1 - A Comprehensive Study of Motor Imagery EEG-Based Classification Using Computational Analysis

Nesbitt 3110

Brain computer interfaces (BCI) are systems that integrate a user’s neural features with robotic machines to perform tasks. BCI systems are very unstable still due to Electroencephalography (EEG) having interference from unanticipated noise. Using Independent Component Analysis (ICA), a novel variable threshold model for noise feature extraction. The de-noised EEG data is classified with a high accuracy of more than 94% when using artificial neural networks. The effectiveness of the proposed variable threshold model is validated by the significant reduction in the variance of user classification accuracy across multiple sessions. Nonetheless, based on the variance and classification, subjects are further categorized into two groups.
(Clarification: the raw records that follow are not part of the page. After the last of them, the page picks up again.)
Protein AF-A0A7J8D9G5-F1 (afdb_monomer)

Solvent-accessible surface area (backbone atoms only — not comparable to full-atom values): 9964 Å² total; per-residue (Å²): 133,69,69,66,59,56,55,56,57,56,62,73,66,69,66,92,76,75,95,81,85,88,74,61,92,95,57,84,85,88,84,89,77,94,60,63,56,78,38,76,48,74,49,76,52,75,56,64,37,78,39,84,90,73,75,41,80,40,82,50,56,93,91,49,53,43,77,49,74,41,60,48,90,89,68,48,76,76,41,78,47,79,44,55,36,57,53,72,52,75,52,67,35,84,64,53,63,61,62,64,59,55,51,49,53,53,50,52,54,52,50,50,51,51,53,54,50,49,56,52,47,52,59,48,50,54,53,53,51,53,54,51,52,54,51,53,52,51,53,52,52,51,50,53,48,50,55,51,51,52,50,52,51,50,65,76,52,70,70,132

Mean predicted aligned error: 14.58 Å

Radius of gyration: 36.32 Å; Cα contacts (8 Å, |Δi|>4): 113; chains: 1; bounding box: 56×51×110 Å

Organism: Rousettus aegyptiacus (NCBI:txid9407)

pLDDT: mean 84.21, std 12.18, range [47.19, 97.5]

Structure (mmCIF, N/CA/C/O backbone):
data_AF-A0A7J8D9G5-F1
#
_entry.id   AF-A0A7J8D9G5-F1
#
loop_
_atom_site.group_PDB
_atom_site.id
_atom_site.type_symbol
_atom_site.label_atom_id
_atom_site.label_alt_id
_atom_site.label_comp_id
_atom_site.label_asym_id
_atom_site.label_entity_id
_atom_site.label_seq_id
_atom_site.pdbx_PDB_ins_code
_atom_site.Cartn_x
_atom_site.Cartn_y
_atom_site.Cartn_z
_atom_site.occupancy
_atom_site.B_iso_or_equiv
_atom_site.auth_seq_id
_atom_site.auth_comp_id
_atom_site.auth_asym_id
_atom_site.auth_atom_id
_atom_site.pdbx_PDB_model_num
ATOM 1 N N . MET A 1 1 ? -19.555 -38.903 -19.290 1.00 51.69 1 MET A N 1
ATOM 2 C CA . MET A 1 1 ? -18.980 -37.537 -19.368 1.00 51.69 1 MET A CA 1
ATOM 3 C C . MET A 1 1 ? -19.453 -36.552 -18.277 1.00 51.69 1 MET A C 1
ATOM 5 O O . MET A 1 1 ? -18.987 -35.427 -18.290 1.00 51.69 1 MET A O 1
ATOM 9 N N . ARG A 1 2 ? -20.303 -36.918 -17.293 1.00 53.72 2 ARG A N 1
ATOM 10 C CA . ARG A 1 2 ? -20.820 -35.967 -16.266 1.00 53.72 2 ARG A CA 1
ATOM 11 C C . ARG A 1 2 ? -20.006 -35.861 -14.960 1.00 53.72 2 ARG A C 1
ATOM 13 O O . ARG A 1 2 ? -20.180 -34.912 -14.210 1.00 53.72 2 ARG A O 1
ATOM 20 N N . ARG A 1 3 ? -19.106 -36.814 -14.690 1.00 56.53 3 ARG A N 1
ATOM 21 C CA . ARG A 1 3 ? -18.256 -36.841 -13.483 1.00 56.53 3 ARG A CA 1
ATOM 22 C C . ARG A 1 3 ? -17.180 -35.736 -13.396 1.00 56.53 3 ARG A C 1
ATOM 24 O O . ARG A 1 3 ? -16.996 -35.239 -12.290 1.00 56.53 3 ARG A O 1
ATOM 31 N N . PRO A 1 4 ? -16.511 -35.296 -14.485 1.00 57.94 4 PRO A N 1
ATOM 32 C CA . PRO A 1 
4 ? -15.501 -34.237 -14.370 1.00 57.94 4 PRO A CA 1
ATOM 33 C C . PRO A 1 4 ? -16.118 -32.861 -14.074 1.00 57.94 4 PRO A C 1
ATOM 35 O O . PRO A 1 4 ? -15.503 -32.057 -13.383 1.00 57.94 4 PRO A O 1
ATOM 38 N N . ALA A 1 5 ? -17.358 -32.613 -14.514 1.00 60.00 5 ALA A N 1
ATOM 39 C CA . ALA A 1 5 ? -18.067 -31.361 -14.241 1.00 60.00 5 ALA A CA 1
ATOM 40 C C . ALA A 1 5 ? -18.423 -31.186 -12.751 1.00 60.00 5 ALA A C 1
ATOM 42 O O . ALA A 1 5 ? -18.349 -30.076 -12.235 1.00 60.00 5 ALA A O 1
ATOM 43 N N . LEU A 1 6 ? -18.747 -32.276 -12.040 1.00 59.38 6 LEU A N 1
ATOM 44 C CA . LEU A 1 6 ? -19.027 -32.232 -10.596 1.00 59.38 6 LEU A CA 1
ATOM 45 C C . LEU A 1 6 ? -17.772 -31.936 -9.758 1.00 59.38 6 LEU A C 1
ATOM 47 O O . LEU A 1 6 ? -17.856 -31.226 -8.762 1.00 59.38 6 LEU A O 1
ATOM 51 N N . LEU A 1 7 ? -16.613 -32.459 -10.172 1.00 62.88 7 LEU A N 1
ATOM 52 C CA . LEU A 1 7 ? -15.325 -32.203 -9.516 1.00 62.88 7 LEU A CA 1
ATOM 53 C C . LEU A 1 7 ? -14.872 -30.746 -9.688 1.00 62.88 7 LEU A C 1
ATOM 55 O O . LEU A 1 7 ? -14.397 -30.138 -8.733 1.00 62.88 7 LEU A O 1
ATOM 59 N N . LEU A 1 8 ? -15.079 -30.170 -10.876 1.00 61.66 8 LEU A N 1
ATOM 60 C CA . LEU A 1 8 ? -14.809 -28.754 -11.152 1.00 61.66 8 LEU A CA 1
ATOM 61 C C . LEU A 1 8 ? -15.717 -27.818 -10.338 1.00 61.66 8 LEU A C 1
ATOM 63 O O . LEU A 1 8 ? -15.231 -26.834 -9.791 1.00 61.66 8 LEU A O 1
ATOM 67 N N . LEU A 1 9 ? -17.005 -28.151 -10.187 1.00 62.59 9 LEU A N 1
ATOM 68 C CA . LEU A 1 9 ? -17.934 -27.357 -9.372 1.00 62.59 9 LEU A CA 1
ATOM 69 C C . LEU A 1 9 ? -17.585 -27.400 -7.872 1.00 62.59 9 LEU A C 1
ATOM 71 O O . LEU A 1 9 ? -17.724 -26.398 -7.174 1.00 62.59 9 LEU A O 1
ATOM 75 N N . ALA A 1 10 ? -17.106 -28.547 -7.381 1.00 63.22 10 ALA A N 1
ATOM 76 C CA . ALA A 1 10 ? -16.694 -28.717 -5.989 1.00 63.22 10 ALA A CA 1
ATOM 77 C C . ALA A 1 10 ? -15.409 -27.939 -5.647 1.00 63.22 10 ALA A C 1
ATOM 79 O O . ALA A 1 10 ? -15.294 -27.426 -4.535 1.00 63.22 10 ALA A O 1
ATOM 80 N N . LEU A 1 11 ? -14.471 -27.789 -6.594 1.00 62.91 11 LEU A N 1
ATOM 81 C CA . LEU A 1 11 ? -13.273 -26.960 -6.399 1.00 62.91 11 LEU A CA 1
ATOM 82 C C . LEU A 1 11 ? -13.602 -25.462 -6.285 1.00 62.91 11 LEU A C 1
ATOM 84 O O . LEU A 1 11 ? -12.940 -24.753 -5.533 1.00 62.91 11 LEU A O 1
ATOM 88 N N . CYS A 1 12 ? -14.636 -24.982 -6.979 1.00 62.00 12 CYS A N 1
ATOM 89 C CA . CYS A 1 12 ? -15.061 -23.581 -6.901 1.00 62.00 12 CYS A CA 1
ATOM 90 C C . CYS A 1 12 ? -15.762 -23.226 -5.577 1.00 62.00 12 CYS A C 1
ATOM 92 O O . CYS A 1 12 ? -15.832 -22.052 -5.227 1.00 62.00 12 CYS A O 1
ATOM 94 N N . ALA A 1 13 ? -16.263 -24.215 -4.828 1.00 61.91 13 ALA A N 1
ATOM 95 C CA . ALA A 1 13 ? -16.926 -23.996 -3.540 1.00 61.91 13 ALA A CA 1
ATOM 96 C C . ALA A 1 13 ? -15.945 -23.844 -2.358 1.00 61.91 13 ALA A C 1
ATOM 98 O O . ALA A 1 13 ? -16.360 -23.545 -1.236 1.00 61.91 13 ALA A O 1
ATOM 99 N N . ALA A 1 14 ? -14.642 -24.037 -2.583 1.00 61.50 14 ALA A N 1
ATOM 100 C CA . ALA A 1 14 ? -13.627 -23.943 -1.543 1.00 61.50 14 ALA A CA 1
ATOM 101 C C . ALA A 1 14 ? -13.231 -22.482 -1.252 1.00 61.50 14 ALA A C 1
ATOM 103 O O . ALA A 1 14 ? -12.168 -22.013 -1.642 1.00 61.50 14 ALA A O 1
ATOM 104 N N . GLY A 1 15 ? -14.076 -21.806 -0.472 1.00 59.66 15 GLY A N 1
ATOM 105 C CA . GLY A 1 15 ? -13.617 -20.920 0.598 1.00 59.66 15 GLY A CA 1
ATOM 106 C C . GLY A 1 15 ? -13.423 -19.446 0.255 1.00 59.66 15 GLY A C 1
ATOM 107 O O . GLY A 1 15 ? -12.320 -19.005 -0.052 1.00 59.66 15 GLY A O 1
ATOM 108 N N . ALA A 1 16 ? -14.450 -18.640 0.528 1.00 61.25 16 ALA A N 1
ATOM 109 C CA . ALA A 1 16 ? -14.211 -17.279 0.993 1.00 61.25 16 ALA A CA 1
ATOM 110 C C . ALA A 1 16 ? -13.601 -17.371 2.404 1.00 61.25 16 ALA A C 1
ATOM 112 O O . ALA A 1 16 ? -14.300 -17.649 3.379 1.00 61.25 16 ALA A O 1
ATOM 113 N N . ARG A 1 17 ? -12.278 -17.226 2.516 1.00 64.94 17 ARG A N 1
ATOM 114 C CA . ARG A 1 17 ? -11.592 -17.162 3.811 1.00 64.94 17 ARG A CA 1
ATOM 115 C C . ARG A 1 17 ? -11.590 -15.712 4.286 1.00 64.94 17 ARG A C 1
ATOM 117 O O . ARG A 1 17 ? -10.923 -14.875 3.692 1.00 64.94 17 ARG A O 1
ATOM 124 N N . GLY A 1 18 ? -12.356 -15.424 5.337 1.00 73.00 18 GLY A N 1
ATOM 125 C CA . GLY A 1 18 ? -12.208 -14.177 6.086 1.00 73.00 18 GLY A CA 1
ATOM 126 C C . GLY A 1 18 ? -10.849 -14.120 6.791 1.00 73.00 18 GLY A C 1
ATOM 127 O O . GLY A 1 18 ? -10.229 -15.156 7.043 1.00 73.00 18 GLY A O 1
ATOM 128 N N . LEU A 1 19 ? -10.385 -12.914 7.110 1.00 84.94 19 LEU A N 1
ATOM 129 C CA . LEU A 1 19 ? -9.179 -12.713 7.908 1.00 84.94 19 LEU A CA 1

The lower classification accuracy group is found to have an increased variance in its classification accuracies. To confirm these results, a Kaiser Windowing technique is used to compute the signal-to-noise ratio (SNR) for all subjects and a low SNR is obtained for all EEG signals pertaining to the group with the low classification accuracy. This study not only establishes a direct relationship between classification accuracy, classification accuracy variance, and SNR, but also presents classification results that are significantly higher than the accuracies reported by prior studies using the same EEG dataset.